1. Purpose
Comparative insight should support learning and investment—not create misleading precision, reputational harm or incentives to game self-reported scores.
2. Consent
i5 Benchmark will not publish an organisation’s identifiable score, position or response details without explicit, informed and documented consent covering the intended publication.
3. Initial benchmark basis
The initial assessment is normative. It is not calibrated against an undisclosed peer dataset. A maturity score must not be described as a percentile or market rank unless a disclosed and methodologically appropriate comparison dataset exists.
4. Illustrative data
Sample rankings must be clearly labelled “illustrative”, “fictional” or “demo only”. They must not use names likely to be mistaken for participating organisations.
5. Conditions for future ranking
- Defined cohort, scope, period and inclusion criteria.

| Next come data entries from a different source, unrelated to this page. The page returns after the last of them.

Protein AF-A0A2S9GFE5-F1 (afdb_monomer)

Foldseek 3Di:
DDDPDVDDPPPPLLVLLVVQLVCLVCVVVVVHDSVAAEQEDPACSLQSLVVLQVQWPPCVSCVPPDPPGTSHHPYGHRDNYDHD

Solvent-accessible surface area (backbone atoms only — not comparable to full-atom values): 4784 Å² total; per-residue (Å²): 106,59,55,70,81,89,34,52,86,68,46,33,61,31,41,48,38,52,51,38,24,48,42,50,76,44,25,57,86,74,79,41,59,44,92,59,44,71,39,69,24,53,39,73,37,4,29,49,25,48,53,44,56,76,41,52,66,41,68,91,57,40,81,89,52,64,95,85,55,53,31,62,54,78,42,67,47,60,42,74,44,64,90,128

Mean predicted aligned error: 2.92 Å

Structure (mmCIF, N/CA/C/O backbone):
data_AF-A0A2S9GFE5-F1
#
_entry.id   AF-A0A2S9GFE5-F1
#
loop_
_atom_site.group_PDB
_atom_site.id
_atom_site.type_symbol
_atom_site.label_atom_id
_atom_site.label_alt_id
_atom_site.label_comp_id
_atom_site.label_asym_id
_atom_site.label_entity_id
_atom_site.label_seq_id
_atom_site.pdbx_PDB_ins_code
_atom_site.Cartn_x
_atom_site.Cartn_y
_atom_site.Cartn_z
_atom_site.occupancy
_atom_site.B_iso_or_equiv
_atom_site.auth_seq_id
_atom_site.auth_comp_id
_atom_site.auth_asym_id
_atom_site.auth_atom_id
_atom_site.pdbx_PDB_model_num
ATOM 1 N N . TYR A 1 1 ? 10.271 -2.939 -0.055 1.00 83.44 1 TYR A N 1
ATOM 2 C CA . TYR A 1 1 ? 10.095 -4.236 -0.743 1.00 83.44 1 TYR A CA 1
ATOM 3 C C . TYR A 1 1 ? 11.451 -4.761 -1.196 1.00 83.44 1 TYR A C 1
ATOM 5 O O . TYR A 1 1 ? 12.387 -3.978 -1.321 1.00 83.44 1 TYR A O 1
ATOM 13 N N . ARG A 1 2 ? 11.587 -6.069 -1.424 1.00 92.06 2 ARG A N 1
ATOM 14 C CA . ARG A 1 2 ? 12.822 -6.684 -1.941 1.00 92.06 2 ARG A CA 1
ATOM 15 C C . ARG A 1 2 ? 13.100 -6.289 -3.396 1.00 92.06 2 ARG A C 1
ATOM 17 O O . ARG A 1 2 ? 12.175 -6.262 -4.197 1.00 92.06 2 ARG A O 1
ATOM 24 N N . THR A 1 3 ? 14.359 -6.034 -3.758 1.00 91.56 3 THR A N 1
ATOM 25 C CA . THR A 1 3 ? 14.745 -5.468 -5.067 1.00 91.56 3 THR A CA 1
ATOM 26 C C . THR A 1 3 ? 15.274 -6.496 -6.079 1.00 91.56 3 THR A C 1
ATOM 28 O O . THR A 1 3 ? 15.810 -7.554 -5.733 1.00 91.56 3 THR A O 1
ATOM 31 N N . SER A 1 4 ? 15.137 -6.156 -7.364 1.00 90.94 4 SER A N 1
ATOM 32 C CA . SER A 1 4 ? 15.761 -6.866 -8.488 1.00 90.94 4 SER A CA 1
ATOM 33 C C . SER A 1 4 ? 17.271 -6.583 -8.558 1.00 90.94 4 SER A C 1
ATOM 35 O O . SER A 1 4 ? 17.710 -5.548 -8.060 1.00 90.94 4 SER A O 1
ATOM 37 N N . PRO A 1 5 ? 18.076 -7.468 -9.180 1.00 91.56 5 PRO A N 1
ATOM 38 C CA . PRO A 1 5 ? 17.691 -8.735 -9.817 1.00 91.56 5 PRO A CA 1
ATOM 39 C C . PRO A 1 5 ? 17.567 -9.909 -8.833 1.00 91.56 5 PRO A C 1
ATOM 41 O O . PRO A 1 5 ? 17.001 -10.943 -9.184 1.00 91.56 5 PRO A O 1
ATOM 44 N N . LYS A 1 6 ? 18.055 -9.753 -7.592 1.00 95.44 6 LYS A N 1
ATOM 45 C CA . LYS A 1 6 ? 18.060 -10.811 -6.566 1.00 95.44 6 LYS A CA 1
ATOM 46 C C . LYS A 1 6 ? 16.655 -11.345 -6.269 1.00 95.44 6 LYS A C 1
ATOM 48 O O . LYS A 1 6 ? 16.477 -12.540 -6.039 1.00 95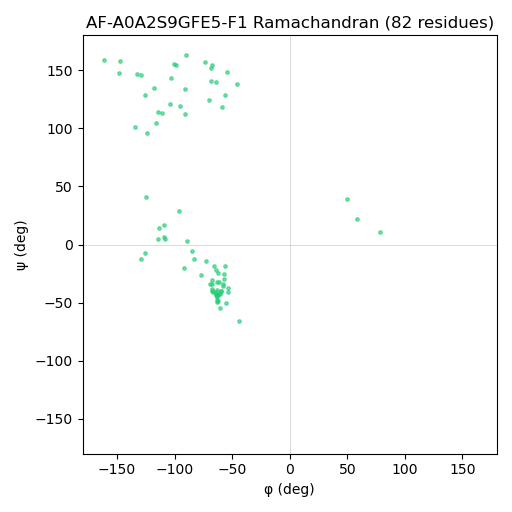.44 6 LYS A O 1
ATOM 53 N N . HIS A 1 7 ? 15.651 -10.472 -6.309 1.00 94.00 7 HIS A N 1
ATOM 54 C CA . HIS A 1 7 ? 14.250 -10.827 -6.131 1.00 94.00 7 HIS A CA 1
ATOM 55 C C . HIS A 1 7 ? 13.444 -10.359 -7.342 1.00 94.00 7 HIS A C 1
ATOM 57 O O . HIS A 1 7 ? 13.053 -9.200 -7.444 1.00 94.00 7 HIS A O 1
ATOM 63 N N . ARG A 1 8 ? 13.228 -11.281 -8.282 1.00 94.12 8 ARG A N 1
ATOM 64 C CA . ARG A 1 8 ? 12.471 -11.022 -9.510 1.00 94.12 8 ARG A CA 1
ATOM 65 C C . ARG A 1 8 ? 10.991 -10.759 -9.219 1.00 94.12 8 ARG A C 1
ATOM 67 O O . ARG A 1 8 ? 10.444 -11.252 -8.226 1.00 94.12 8 ARG A O 1
ATOM 74 N N . TRP A 1 9 ? 10.358 -10.026 -10.132 1.00 93.12 9 TRP A N 1
ATOM 75 C CA . TRP A 1 9 ? 8.906 -9.866 -10.193 1.00 93.12 9 TRP A CA 1
ATOM 76 C C . TRP A 1 9 ? 8.193 -11.227 -10.039 1.00 93.12 9 TRP A C 1
ATOM 78 O O . TRP A 1 9 ? 8.677 -12.208 -10.613 1.00 93.12 9 TRP A O 1
ATOM 88 N N . PRO A 1 10 ? 7.085 -11.338 -9.273 1.00 93.88 10 PRO A N 1
ATOM 89 C CA . PRO A 1 10 ? 6.339 -10.294 -8.552 1.00 93.88 10 PRO A CA 1
ATOM 90 C C . PRO A 1 10 ? 6.705 -10.133 -7.061 1.00 93.88 10 PRO A C 1
ATOM 92 O O . PRO A 1 10 ? 5.867 -9.754 -6.245 1.00 93.88 10 PRO A O 1
ATOM 95 N N . ARG A 1 11 ? 7.944 -10.428 -6.636 1.00 94.75 11 ARG A N 1
ATOM 96 C CA . ARG A 1 11 ? 8.322 -10.352 -5.204 1.00 94.75 11 ARG A CA 1
ATOM 97 C C . ARG A 1 11 ? 8.116 -8.9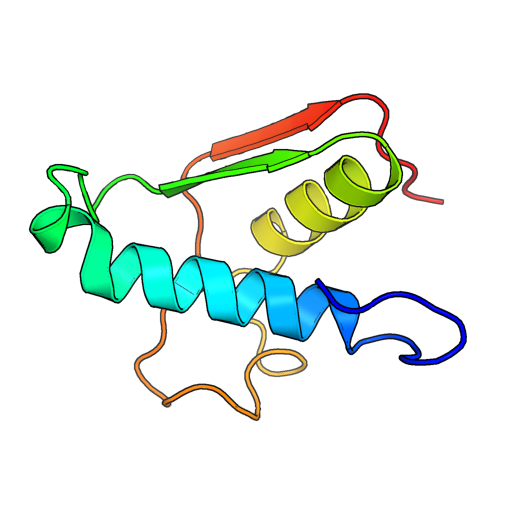62 -4.588 1.00 94.75 11 ARG A C 1
ATOM 99 O O . ARG A 1 11 ? 7.754 -8.881 -3.419 1.00 94.75 11 ARG A O 1
ATOM 106 N N . GLN A 1 12 ? 8.322 -7.906 -5.368 1.00 95.25 12 GLN A N 1
ATOM 107 C CA . GLN A 1 12 ? 8.175 -6.512 -4.960 1.00 95.25 12 GLN A CA 1
ATOM 108 C C . GLN A 1 12 ? 6.742 -6.214 -4.506 1.00 95.25 12 GLN A C 1
ATOM 110 O O . GLN A 1 12 ? 6.536 -5.761 -3.382 1.00 95.25 12 GLN A O 1
ATOM 115 N N . ILE A 1 13 ? 5.760 -6.506 -5.367 1.00 96.00 13 ILE A N 1
ATOM 116 C CA . ILE A 1 13 ? 4.352 -6.197 -5.102 1.00 96.00 13 ILE A CA 1
ATOM 117 C C . ILE A 1 13 ? 3.787 -7.062 -3.974 1.00 96.00 13 ILE A C 1
ATOM 119 O O . ILE A 1 13 ? 3.012 -6.569 -3.160 1.00 96.00 13 ILE A O 1
ATOM 123 N N . ILE A 1 14 ? 4.248 -8.313 -3.851 1.00 96.44 14 ILE A N 1
ATOM 124 C CA . ILE A 1 14 ? 3.884 -9.189 -2.728 1.00 96.44 14 ILE A CA 1
ATOM 125 C C . ILE A 1 14 ? 4.329 -8.569 -1.395 1.00 96.44 14 ILE A C 1
ATOM 127 O O . ILE A 1 14 ? 3.567 -8.575 -0.433 1.00 96.44 14 ILE A O 1
ATOM 131 N N . ASP A 1 15 ? 5.538 -8.003 -1.330 1.00 96.62 15 ASP A N 1
ATOM 132 C CA . ASP A 1 15 ? 6.026 -7.357 -0.106 1.00 96.62 15 ASP A CA 1
ATOM 133 C C . ASP A 1 15 ? 5.237 -6.082 0.224 1.00 96.62 15 ASP A C 1
ATOM 135 O O . ASP A 1 15 ? 4.964 -5.816 1.391 1.00 96.62 15 ASP A O 1
ATOM 139 N N . VAL A 1 16 ? 4.862 -5.296 -0.791 1.00 97.06 16 VAL A N 1
ATOM 140 C CA . VAL A 1 16 ? 4.027 -4.096 -0.604 1.00 97.06 16 VAL A CA 1
ATOM 141 C C . VAL A 1 16 ? 2.651 -4.483 -0.068 1.00 97.06 16 VAL A C 1
ATOM 143 O O . VAL A 1 16 ? 2.193 -3.904 0.912 1.00 97.06 16 VAL A O 1
ATOM 146 N N . LYS A 1 17 ? 2.024 -5.515 -0.638 1.00 97.75 17 LYS A N 1
ATOM 147 C CA . LYS A 1 17 ? 0.750 -6.047 -0.148 1.00 97.75 17 LYS A CA 1
ATOM 148 C C . LYS A 1 17 ? 0.843 -6.582 1.275 1.00 97.75 17 LYS A C 1
ATOM 150 O O . LYS A 1 17 ? -0.024 -6.284 2.088 1.00 97.75 17 LYS A O 1
ATOM 155 N N . ALA A 1 18 ? 1.911 -7.304 1.608 1.00 97.06 18 ALA A N 1
ATOM 156 C CA . ALA A 1 18 ? 2.142 -7.754 2.977 1.00 97.06 18 ALA A CA 1
ATOM 157 C C . ALA A 1 18 ? 2.250 -6.577 3.961 1.00 97.06 18 ALA A C 1
ATOM 159 O O . ALA A 1 18 ? 1.693 -6.647 5.054 1.00 97.06 18 ALA A O 1
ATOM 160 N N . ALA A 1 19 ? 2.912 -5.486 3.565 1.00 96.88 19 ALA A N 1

- Sufficient sample size and disclosure of material limitations.
- Comparable assessment versions and scoring methods.
- Context for sector, scale, geography and evidence confidence.

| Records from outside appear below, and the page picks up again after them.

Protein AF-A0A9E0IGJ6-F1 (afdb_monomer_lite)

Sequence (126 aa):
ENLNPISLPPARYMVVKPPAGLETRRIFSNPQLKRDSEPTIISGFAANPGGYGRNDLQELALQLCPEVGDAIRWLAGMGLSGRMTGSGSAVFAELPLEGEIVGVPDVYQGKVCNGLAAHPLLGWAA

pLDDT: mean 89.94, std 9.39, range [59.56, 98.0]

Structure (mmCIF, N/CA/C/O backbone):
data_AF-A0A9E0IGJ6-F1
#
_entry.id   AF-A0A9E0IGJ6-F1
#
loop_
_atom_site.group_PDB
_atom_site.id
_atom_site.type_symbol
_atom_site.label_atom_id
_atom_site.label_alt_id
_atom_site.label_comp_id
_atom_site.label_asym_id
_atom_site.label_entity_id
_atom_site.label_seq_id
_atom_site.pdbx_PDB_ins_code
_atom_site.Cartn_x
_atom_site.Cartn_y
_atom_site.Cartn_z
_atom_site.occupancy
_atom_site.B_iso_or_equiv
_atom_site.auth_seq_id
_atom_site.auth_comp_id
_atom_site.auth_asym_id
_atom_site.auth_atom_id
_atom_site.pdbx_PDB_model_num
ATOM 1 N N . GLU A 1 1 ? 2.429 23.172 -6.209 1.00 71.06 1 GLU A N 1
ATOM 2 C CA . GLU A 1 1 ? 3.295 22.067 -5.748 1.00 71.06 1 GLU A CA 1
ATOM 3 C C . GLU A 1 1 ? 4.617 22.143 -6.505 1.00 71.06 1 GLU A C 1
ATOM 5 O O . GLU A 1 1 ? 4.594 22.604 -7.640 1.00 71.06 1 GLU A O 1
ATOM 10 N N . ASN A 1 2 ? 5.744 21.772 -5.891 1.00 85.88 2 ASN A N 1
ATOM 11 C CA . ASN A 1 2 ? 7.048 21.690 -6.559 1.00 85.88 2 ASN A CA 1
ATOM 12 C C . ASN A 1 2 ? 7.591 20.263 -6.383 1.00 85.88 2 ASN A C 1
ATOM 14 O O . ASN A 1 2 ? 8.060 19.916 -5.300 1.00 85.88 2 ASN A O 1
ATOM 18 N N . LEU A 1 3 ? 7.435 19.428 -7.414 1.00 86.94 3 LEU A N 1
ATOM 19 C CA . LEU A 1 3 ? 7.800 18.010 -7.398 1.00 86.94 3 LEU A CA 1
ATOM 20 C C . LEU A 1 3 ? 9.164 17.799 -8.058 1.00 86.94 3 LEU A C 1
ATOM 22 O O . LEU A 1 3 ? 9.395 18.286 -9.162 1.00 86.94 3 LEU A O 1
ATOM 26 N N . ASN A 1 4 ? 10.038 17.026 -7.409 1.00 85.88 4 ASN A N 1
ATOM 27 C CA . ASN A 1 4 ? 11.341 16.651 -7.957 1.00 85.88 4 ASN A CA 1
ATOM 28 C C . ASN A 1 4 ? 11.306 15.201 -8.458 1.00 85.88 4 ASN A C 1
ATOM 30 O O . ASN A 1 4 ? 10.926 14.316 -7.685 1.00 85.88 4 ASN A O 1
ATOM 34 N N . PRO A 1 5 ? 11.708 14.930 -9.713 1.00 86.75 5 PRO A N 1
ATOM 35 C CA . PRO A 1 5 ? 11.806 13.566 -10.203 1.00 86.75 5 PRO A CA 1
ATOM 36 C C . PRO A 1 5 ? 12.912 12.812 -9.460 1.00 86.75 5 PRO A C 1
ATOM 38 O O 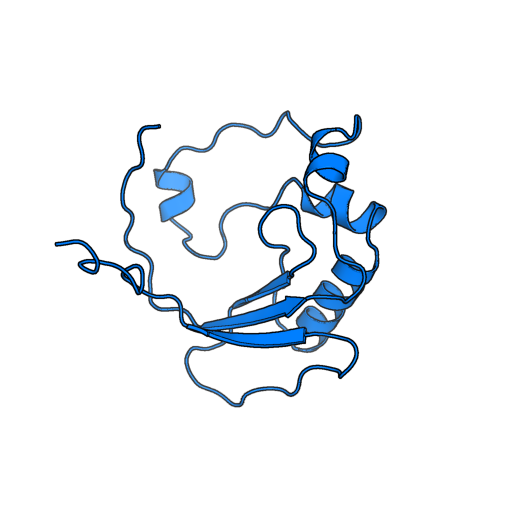. PRO A 1 5 ? 13.960 13.370 -9.133 1.00 86.75 5 PRO A O 1
ATOM 41 N N . ILE A 1 6 ? 12.680 11.524 -9.231 1.00 85.31 6 ILE A N 1
ATOM 42 C CA . ILE A 1 6 ? 13.659 10.601 -8.661 1.00 85.31 6 ILE A CA 1
ATOM 43 C C . ILE A 1 6 ? 13.733 9.347 -9.528 1.00 85.31 6 ILE A C 1
ATOM 45 O O . ILE A 1 6 ? 12.725 8.908 -10.082 1.00 85.31 6 ILE A O 1
ATOM 49 N N . SER A 1 7 ? 14.922 8.76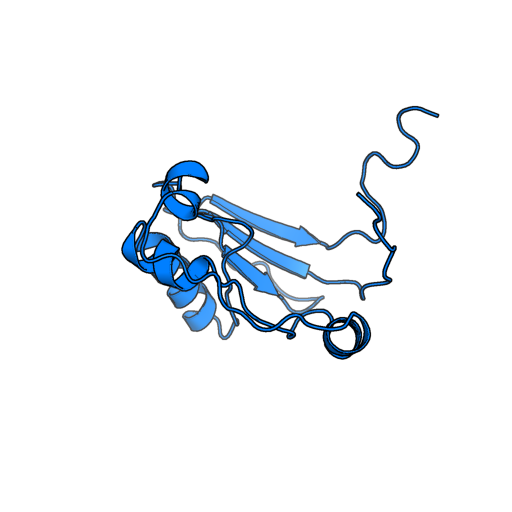0 -9.625 1.00 85.50 7 SER A N 1
ATOM 50 C CA . SER A 1 7 ? 15.107 7.453 -10.255 1.00 85.50 7 SER A CA 1
ATOM 51 C C . SER A 1 7 ? 14.922 6.362 -9.209 1.00 85.50 7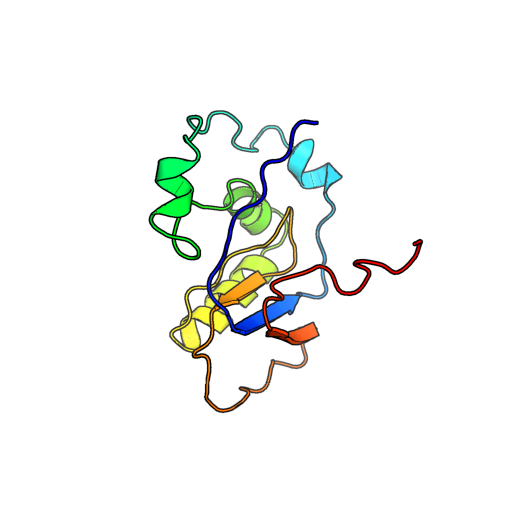 SER A C 1
ATOM 53 O O . SER A 1 7 ? 15.576 6.385 -8.168 1.00 85.50 7 SER A O 1
ATOM 55 N N . LEU A 1 8 ? 14.046 5.401 -9.491 1.00 86.19 8 LEU A N 1
ATOM 56 C CA . LEU A 1 8 ? 13.828 4.220 -8.658 1.00 86.19 8 LEU A CA 1
ATOM 57 C C . LEU A 1 8 ? 14.306 2.969 -9.409 1.00 86.19 8 LEU A C 1
ATOM 59 O O . LEU A 1 8 ? 14.190 2.926 -10.638 1.00 86.19 8 LEU A O 1
ATOM 63 N N . PRO A 1 9 ? 14.847 1.958 -8.708 1.00 88.44 9 PRO A N 1
ATOM 64 C CA . PRO A 1 9 ? 15.158 0.682 -9.335 1.00 88.44 9 PRO A CA 1
ATOM 65 C C . PRO A 1 9 ? 13.872 -0.002 -9.836 1.00 88.44 9 PRO A C 1
ATOM 67 O O . PRO A 1 9 ? 12.792 0.234 -9.285 1.00 88.44 9 PRO A O 1
ATOM 70 N N . PRO A 1 10 ? 13.958 -0.868 -10.862 1.00 91.00 10 PRO A N 1
ATOM 71 C CA . PRO A 1 10 ? 12.859 -1.756 -11.215 1.00 91.00 10 PRO A CA 1
ATOM 72 C C . PRO A 1 10 ? 12.443 -2.586 -10.003 1.00 91.00 10 PRO A C 1
ATOM 74 O O . PRO A 1 10 ? 13.293 -3.109 -9.286 1.00 91.00 10 PRO A O 1
ATOM 77 N N . ALA A 1 11 ? 11.140 -2.726 -9.800 1.00 91.81 11 ALA A N 1
ATOM 78 C CA . ALA A 1 11 ? 10.591 -3.471 -8.680 1.00 91.81 11 ALA A CA 1
ATOM 79 C C . ALA A 1 11 ? 9.302 -4.176 -9.089 1.00 91.81 11 ALA A C 1
ATOM 81 O O . ALA A 1 11 ? 8.596 -3.751 -10.010 1.00 91.81 11 ALA A O 1
ATOM 82 N N . ARG A 1 12 ? 8.991 -5.256 -8.381 1.00 94.44 12 ARG A N 1
ATOM 83 C CA . ARG A 1 12 ? 7.783 -6.057 -8.559 1.00 94.44 12 ARG A CA 1
ATOM 84 C C . ARG A 1 12 ? 7.053 -6.104 -7.227 1.00 94.44 12 ARG A C 1
ATOM 86 O O . ARG A 1 12 ? 7.686 -6.249 -6.190 1.00 94.44 12 ARG A O 1
ATOM 93 N N . TYR A 1 13 ? 5.733 -5.983 -7.238 1.00 94.94 13 TYR A N 1
ATOM 94 C CA . TYR A 1 13 ? 4.935 -5.876 -6.022 1.00 94.94 13 TYR A CA 1
ATOM 95 C C . TYR A 1 13 ? 3.745 -6.825 -6.057 1.00 94.94 13 TYR A C 1
ATOM 97 O O . TYR A 1 13 ? 3.057 -6.919 -7.072 1.00 94.94 13 TYR A O 1
ATOM 105 N N . MET A 1 14 ? 3.461 -7.470 -4.929 1.00 96.12 14 MET A N 1
ATOM 106 C CA . MET A 1 14 ? 2.133 -8.006 -4.646 1.00 96.12 14 MET A CA 1
ATOM 107 C C . MET A 1 14 ? 1.296 -6.863 -4.083 1.00 96.12 14 MET A C 1
ATOM 109 O O . MET A 1 14 ? 1.674 -6.292 -3.064 1.00 96.12 14 MET A O 1
ATOM 113 N N . VAL A 1 15 ? 0.176 -6.530 -4.723 1.00 97.06 15 VAL A N 1
ATOM 114 C CA . VAL A 1 15 ? -0.789 -5.537 -4.237 1.00 97.06 15 VAL A CA 1
ATOM 115 C C . VAL A 1 15 ? -2.096 -6.251 -3.939 1.00 97.06 15 VAL A C 1
ATOM 117 O O . VAL A 1 15 ? -2.691 -6.852 -4.832 1.00 97.06 15 VAL A O 1
ATOM 120 N N . VAL A 1 16 ? -2.559 -6.164 -2.696 1.00 96.94 16 VAL A N 1
ATOM 121 C CA . VAL A 1 16 ? -3.817 -6.760 -2.246 1.00 96.94 16 VAL A CA 1
ATOM 122 C C . VAL A 1 16 ? -4.717 -5.726 -1.596 1.00 96.94 16 VAL A C 1
ATOM 124 O O . VAL A 1 16 ? -4.264 -4.816 -0.904 1.00 96.94 16 VAL A O 1
ATOM 127 N N . LYS A 1 17 ? -6.019 -5.859 -1.824 1.00 97.31 17 LYS A N 1
ATOM 128 C CA . LYS A 1 17 ? -7.038 -4.971 -1.280 1.00 97.31 17 LYS A CA 1
ATOM 129 C C . LYS A 1 17 ? -8.127 -5.789 -0.579 1.00 97.31 17 LYS A C 1
ATOM 131 O O . LYS A 1 17 ? -8.785 -6.593 -1.246 1.00 97.31 17 LYS A O 1
ATOM 136 N N . PRO A 1 18 ? -8.365 -5.561 0.725 1.00 95.69 18 PRO A N 1
ATOM 137 C CA . PRO A 1 18 ? -9.502 -6.139 1.424 1.00 95.69 18 PRO A CA 1
ATOM 138 C C . PRO A 1 18 ? -10.824 -5.475 0.997 1.00 95.69 18 PRO A C 1
ATOM 140 O O . PRO A 1 18 ? -10.828 -4.299 0.604 1.00 95.69 18 PRO A O 1
ATOM 143 N N . PRO A 1 19 ? -11.957 -6.194 1.097 1.00 94.19 19 PRO A N 1
ATOM 144 C CA . PRO A 1 19 ? -13.241 -5.758 0.549 1.00 94.19 19 PRO A CA 1
ATOM 145 C C . PRO A 1 19 ? -13.856 -4.573 1.304 1.00 94.19 19 PRO A C 1
ATOM 147 O O . PRO A 1 19 ? -14.510 -3.744 0.678 1.00 94.19 19 PRO A O 1
ATOM 150 N N . ALA A 1 20 ? -13.609 -4.453 2.614 1.00 90.81 20 ALA A N 1
ATOM 151 C CA . ALA A 1 20 ? -14.204 -3.426 3.475 1.00 90.81 20 ALA A CA 1
ATOM 152 C C . ALA A 1 20 ? -13.882 -1.980 3.041 1.00 90.81 20 ALA A C 1
ATOM 154 O O . ALA A 1 20 ? -14.673 -1.070 3.286 1.00 90.81 20 ALA A O 1
ATOM 155 N N . GLY A 1 21 ? -12.752 -1.758 2.353 1.00 89.50 21 GLY A N 1
ATOM 156 C CA . GLY A 1 21 ? -12.312 -0.416 1.960 1.00 89.50 21 GLY A CA 1
ATOM 157 C C . GLY A 1 21 ? -11.973 0.484 3.158 1.00 89.50 21 GLY A C 1
ATOM 158 O O . GLY A 1 21 ? -12.113 0.100 4.316 1.00 89.50 21 GLY A O 1
ATOM 159 N N . LEU A 1 22 ? -11.495 1.700 2.885 1.00 94.06 22 LEU A N 1
ATOM 160 C CA . LEU A 1 22 ? -11.311 2.723 3.914 1.00 94.06 22 LEU A CA 1
ATOM 161 C C . LEU A 1 22 ? -11.469 4.114 3.305 1.00 94.06 22 LEU A C 1
ATOM 163 O O . LEU A 1 22 ? -10.842 4.436 2.298 1.00 94.06 22 LEU A O 1
ATOM 167 N N . GLU A 1 23 ? -12.324 4.940 3.901 1.00 96.81 23 GLU A N 1
ATOM 168 C CA . GLU A 1 23 ? -12.529 6.304 3.424 1.00 96.81 23 GLU A CA 1
ATOM 169 C C . GLU A 1 23 ? -11.366 7.203 3.842 1.00 96.81 23 GLU A C 1
ATOM 171 O O . GLU A 1 23 ? -11.106 7.391 5.033 1.00 96.81 23 GLU A O 1
ATOM 176 N N . THR A 1 24 ? -10.730 7.854 2.866 1.00 97.00 24 THR A N 1
ATOM 177 C CA . THR A 1 24 ? -9.661 8.835 3.100 1.00 97.00 24 THR A CA 1
ATOM 178 C C . THR A 1 24 ? -10.077 9.901 4.115 1.00 97.00 24 THR A C 1
ATOM 180 O O . THR A 1 24 ? -9.310 10.231 5.019 1.00 97.00 24 THR A O 1
ATOM 183 N N . ARG A 1 25 ? -11.325 10.388 4.035 1.00 97.44 25 ARG A N 1
ATOM 184 C CA . ARG A 1 25 ? -11.862 11.377 4.980 1.00 97.44 25 ARG A CA 1
ATOM 185 C C . ARG A 1 25 ? -11.817 10.876 6.421 1.00 97.44 25 ARG A C 1
ATOM 187 O O . ARG A 1 25 ? -11.366 11.622 7.281 1.00 97.44 25 ARG A O 1
ATOM 194 N N . ARG A 1 26 ? -12.240 9.632 6.678 1.00 96.81 26 ARG A N 1
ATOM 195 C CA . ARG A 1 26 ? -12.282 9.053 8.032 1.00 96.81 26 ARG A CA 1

- Quality checks and a correction or appeal pathway.
- Consent appropriate to identifiable publication.
6. Preferred reporting
Where possible, use bands, distributions, anonymised aggregates and progress over time rather than simplistic league tables. Avoid ranking cohorts too small to protect confidentiality.
7. Changes and corrections
Published comparative outputs should state their version and date. Material errors should be corrected transparently, with affected participants notified where appropriate.
8. Prohibited presentation
Comparisons must not imply certification, legal compliance, EU endorsement, official standard status or superiority beyond what the disclosed method and data support.